What does he need to win?

President Donald Trump shared some interesting poll results with his twitter followers, tweeting, Great News! MAGA. Accompanying his message was a graphic showing his approval rating to be 55%. That graphic came from Lou Dobbs, who reported the figure on his show on Fox Business, a figure misquoted from a Georgetown poll. This prompted the director of Georgetown University Politics, which produced that s tudy, to point out the mistake. As his tweet correctly pointed out, the poll found that Trump's job approval is 43%, and his disapproval is 52%. That 55% number may have been mistakenly drawn from the President's unfavorable rating, which was 55%, while his favorable rate was 40%.

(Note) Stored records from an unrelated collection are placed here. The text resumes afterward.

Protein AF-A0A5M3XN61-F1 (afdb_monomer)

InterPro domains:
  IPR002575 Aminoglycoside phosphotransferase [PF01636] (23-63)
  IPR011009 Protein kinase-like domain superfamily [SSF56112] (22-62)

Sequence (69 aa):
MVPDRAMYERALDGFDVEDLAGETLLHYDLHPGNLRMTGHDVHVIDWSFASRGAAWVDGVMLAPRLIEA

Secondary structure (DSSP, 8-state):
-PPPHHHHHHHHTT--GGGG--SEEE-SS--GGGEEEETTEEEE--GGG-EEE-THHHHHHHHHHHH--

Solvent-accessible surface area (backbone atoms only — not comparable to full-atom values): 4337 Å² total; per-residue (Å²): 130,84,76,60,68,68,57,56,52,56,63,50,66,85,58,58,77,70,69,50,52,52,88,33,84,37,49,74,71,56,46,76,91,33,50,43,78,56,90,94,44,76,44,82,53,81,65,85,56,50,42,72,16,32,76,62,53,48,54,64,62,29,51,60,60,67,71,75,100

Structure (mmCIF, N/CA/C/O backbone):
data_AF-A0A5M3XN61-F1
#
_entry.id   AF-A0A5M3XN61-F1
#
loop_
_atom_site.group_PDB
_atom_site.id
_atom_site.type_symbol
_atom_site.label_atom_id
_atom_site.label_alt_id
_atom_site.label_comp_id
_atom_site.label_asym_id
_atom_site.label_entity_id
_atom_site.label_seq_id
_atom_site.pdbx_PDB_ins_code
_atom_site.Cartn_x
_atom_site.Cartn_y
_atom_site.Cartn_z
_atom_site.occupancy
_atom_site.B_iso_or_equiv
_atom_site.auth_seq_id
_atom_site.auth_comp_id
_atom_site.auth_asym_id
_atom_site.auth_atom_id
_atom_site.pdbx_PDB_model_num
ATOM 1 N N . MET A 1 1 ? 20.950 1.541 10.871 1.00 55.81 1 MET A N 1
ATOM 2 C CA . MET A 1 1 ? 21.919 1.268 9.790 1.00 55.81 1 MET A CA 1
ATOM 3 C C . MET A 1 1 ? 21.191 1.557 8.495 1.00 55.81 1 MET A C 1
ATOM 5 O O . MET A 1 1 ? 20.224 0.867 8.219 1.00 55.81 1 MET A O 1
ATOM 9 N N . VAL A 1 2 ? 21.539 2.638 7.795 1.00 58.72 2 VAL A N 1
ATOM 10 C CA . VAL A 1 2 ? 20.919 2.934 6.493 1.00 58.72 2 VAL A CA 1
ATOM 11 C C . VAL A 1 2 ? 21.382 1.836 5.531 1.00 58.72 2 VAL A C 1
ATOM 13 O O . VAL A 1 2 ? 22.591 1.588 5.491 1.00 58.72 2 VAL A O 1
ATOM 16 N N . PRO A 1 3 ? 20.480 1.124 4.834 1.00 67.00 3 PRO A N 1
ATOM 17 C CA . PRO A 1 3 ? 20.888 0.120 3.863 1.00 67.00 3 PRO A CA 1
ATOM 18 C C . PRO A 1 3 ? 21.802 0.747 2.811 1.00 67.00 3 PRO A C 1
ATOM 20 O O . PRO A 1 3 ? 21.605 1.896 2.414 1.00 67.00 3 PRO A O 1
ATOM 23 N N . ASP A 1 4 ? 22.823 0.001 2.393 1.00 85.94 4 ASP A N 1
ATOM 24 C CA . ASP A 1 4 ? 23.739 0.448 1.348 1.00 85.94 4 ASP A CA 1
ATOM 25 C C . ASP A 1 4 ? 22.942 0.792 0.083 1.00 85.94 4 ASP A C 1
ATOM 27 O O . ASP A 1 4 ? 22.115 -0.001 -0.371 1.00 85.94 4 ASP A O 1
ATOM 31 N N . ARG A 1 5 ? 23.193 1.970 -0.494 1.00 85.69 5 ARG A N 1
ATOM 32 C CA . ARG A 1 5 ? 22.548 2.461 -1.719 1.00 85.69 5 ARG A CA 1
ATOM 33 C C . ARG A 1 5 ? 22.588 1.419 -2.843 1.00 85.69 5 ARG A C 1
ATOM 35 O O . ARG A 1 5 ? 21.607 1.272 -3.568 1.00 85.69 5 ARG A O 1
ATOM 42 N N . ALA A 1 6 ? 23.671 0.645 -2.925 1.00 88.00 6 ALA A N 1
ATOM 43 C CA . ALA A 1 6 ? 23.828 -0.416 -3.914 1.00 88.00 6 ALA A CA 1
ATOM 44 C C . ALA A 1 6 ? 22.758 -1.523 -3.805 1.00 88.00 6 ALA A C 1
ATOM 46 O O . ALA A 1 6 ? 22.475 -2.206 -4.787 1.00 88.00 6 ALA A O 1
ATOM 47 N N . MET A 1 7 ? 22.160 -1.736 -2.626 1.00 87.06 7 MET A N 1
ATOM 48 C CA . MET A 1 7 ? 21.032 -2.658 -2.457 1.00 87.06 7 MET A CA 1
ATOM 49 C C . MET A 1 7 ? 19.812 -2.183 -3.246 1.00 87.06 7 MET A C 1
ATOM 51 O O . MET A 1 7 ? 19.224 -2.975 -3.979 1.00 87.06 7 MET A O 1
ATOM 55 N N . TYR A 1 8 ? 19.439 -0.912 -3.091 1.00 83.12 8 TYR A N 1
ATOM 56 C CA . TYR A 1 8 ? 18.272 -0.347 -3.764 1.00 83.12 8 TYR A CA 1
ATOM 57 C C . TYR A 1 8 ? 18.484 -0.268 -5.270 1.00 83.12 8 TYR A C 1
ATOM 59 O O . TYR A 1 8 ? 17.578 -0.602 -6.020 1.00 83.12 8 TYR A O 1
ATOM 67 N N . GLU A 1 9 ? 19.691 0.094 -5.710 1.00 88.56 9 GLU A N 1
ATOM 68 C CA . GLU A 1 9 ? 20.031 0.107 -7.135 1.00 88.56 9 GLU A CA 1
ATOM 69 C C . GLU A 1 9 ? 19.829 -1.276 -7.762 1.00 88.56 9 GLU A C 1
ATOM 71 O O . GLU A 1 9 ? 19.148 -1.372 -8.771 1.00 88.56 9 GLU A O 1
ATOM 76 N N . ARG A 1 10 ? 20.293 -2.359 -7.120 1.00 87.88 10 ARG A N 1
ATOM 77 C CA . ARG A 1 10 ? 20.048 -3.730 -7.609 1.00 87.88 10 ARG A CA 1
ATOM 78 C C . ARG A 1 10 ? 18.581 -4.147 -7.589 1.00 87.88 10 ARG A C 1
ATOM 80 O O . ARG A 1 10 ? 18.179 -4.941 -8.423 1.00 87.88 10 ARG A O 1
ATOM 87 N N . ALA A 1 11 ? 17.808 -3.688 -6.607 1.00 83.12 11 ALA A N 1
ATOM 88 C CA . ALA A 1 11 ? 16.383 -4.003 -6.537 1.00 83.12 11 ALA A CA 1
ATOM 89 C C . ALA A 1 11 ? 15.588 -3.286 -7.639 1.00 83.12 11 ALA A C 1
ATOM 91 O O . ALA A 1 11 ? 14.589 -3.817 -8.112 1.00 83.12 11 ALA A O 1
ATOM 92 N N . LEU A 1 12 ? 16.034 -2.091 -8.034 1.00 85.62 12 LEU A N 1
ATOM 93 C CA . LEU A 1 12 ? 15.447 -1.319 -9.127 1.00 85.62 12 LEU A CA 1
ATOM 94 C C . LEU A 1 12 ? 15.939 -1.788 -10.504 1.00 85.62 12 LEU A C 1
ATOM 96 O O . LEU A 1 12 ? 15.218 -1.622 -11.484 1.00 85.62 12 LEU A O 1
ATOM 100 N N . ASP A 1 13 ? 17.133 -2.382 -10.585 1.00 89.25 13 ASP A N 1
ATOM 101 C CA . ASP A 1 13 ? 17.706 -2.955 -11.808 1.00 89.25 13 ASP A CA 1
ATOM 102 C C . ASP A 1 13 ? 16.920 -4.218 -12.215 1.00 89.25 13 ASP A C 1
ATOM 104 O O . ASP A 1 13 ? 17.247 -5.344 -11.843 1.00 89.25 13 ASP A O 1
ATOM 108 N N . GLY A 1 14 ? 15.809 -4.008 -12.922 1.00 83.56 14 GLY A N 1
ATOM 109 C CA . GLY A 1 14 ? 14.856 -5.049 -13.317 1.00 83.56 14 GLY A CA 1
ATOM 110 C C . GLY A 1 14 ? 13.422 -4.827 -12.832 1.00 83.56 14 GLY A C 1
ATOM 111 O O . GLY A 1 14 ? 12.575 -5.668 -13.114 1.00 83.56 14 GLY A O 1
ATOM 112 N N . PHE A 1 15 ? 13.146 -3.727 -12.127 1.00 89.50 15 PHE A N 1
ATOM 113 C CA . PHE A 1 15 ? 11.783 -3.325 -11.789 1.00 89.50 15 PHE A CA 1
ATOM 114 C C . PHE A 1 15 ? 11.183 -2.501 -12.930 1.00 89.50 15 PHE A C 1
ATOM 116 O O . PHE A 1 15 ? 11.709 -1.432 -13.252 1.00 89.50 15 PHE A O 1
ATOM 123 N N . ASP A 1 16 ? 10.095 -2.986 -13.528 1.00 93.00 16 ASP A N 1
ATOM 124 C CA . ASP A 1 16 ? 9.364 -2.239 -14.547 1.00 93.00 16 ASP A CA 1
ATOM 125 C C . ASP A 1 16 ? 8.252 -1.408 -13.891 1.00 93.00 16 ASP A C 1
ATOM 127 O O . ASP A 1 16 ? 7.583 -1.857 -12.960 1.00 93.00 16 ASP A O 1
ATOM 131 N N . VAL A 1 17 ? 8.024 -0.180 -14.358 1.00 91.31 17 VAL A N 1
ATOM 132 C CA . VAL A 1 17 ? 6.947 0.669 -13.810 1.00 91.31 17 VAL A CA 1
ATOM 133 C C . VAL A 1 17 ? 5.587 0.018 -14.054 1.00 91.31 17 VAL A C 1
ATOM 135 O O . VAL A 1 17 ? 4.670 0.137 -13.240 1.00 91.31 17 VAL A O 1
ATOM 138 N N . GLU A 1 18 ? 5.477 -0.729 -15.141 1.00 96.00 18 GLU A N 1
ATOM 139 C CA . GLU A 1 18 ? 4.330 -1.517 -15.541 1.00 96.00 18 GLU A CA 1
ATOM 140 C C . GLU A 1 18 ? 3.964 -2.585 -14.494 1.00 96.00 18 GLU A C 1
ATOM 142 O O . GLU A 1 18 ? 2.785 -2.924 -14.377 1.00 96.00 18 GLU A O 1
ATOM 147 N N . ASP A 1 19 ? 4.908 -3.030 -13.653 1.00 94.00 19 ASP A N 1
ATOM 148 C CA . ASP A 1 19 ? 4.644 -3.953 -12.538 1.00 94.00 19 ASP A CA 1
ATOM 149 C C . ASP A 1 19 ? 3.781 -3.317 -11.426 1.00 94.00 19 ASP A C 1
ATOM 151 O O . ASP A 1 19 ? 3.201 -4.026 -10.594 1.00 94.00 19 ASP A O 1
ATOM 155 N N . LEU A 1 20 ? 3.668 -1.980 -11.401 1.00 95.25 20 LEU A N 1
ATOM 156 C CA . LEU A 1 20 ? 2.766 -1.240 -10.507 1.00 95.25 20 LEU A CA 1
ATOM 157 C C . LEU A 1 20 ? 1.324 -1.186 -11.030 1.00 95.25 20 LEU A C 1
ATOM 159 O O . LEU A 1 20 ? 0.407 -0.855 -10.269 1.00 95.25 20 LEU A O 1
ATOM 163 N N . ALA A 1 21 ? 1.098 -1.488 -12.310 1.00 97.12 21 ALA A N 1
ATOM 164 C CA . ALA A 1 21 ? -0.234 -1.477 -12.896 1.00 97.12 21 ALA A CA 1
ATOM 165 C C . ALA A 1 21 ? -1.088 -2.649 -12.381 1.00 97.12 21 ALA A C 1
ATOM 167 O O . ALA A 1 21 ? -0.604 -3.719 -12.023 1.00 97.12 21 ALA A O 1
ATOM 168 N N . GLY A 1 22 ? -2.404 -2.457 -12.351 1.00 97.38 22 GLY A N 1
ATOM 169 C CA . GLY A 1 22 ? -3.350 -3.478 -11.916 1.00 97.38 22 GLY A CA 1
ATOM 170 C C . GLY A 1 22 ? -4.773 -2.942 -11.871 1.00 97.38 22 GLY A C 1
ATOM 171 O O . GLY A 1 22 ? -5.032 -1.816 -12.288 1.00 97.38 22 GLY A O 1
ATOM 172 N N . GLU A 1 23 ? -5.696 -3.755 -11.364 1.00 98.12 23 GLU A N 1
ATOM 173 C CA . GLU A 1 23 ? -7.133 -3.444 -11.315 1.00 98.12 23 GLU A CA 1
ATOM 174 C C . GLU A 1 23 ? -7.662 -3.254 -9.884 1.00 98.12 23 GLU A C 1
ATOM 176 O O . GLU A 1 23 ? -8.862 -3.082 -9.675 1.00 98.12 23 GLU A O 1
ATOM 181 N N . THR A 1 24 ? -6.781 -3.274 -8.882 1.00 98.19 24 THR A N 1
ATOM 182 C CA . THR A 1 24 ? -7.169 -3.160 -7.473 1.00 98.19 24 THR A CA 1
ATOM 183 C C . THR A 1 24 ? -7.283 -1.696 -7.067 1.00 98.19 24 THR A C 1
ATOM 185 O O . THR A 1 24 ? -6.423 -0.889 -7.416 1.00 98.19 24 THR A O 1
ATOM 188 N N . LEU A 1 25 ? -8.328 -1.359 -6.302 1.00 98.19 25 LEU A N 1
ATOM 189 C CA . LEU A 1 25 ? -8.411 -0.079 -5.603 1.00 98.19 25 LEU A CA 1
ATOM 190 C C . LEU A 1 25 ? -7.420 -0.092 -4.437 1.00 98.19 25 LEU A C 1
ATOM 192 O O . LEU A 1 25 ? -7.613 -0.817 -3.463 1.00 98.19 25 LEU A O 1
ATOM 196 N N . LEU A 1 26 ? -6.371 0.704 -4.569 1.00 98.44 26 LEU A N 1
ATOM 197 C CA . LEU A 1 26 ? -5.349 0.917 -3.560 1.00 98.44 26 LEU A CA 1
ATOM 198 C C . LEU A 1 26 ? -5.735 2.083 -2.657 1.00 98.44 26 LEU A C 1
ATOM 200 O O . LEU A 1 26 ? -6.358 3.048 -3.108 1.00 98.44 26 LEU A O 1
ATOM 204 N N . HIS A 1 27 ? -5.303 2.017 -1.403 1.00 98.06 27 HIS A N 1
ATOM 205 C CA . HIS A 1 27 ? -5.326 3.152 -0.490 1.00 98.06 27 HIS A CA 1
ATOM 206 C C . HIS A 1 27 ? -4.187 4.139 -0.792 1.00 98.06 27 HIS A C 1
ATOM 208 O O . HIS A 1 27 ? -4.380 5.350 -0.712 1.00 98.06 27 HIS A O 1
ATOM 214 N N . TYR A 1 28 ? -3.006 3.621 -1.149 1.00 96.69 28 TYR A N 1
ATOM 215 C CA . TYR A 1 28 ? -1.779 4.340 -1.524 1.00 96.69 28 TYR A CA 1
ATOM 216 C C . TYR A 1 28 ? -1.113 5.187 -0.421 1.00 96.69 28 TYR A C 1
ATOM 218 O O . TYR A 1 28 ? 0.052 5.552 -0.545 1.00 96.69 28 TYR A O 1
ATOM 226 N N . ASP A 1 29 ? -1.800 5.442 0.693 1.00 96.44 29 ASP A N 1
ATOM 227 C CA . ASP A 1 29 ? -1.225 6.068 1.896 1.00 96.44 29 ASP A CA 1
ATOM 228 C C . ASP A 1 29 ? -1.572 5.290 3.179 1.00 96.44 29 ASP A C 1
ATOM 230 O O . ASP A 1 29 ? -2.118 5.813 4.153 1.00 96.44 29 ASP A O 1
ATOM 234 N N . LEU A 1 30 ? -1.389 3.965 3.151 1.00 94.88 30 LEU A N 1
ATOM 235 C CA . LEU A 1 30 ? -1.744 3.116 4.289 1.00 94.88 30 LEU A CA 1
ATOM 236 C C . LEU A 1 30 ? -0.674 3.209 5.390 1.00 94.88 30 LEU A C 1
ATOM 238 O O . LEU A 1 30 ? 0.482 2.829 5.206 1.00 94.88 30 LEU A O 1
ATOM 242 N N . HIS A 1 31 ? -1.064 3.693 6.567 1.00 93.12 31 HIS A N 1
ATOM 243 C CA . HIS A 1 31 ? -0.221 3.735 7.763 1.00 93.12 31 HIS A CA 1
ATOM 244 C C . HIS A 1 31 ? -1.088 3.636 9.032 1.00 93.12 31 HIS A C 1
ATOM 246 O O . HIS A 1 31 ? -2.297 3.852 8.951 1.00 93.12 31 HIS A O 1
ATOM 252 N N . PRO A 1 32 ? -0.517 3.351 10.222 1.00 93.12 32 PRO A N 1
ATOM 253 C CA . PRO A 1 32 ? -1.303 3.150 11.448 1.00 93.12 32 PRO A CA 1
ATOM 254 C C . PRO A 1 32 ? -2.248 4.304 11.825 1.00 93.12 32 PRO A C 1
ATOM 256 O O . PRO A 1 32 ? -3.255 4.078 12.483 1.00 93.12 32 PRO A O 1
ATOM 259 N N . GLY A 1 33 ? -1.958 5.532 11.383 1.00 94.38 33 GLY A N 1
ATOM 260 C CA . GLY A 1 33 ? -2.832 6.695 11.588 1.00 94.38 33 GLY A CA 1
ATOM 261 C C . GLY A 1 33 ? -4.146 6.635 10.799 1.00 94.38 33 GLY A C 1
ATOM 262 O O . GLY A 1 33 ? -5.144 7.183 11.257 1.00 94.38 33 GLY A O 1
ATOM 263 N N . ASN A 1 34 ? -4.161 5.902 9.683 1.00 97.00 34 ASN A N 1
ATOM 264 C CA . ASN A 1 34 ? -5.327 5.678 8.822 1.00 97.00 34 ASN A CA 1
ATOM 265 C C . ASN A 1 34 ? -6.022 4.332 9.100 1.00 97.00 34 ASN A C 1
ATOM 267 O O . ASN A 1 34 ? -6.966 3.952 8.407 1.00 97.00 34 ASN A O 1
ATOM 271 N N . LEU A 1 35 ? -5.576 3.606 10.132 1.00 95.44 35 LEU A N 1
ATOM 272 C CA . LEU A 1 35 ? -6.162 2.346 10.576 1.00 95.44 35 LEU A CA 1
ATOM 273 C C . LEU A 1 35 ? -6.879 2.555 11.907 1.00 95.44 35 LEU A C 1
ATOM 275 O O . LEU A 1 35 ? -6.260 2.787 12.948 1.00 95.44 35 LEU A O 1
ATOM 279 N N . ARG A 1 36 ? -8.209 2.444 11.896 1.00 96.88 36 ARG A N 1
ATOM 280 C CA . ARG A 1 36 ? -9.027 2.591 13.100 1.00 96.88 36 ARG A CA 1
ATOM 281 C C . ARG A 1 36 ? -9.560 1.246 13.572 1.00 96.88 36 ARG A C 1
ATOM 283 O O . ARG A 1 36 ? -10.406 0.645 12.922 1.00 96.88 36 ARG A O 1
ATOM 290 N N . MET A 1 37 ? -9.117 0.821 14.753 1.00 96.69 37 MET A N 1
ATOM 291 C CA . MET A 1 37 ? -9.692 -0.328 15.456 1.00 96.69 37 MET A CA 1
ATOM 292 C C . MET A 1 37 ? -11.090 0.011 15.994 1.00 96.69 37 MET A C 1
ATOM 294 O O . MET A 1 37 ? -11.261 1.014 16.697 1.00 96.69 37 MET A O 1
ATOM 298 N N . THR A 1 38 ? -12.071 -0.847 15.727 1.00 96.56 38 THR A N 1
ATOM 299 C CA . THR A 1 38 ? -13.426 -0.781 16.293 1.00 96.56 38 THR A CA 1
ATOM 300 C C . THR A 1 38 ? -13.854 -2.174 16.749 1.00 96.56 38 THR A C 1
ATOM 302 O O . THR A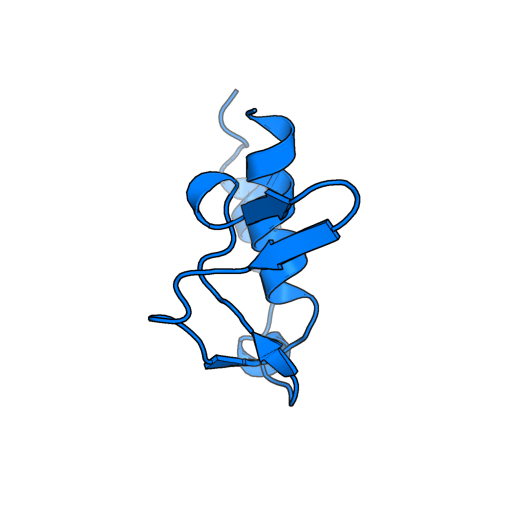 1 38 ? -14.348 -2.984 15.969 1.00 96.56 38 THR A O 1
ATOM 305 N N . GLY A 1 39 ? -13.644 -2.481 18.032 1.00 95.69 39 GLY A N 1
ATOM 306 C CA . GLY A 1 39 ? -13.860 -3.835 18.548 1.00 95.69 39 GLY A CA 1
ATOM 307 C C . GLY A 1 39 ? -12.859 -4.820 17.940 1.00 95.69 39 GLY A C 1
ATOM 308 O O . GLY A 1 39 ? -11.657 -4.676 18.159 1.00 95.69 39 GLY A O 1
ATOM 309 N N . HIS A 1 40 ? -13.362 -5.803 17.191 1.00 96.31 40 HIS A N 1
ATOM 310 C CA . HIS A 1 40 ? -12.549 -6.788 16.464 1.00 96.31 40 HIS A CA 1
ATOM 311 C C . HIS A 1 40 ? -12.312 -6.419 14.994 1.00 96.31 40 HIS A C 1
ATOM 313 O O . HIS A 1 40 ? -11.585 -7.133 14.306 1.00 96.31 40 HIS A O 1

While Trump has yet to pull down his tweet, which has so far received 130 thousand likes and 32 thousand retweets, credit where credit is due: Lou Dobbs made a correction, one albeit couched in kinds of other distractions

The fact that Trump has yet to do the same is obviously wrong, as he's misinforming his following. But, more interestingly is the fact that it's likely imprudent. The people who get their information from Trump's twitter feed are diehard, MAGA caterpillars. If Trump's approval rating was really 55%, he would be pretty much a shoe-in for re-election. If his supporters believe this tweet, and continue to believe he is that well-regarded on election day, that could hurt Trump in the only poll that really matters. If you're certain your candidate is going to win, you might be less likely to vote.

While an American president pushing misinformation is certainly problematic, if routine, there's another layer of stupidly overlaying this entire incident. And, that is the tendency of partisans of all stripes to cherrypick single polls that support their viewpoints, and ignore the larger patterns. If only one poll exists on an issue, it might be reasonable to cite that one poll. Indeed, digging into a single poll's qualitative results can provide detailed insight. But the reality is that a single study in science is virtually meaningless, and a single poll in politics is equally misleading. In other words, you have to separate the signal from the noise...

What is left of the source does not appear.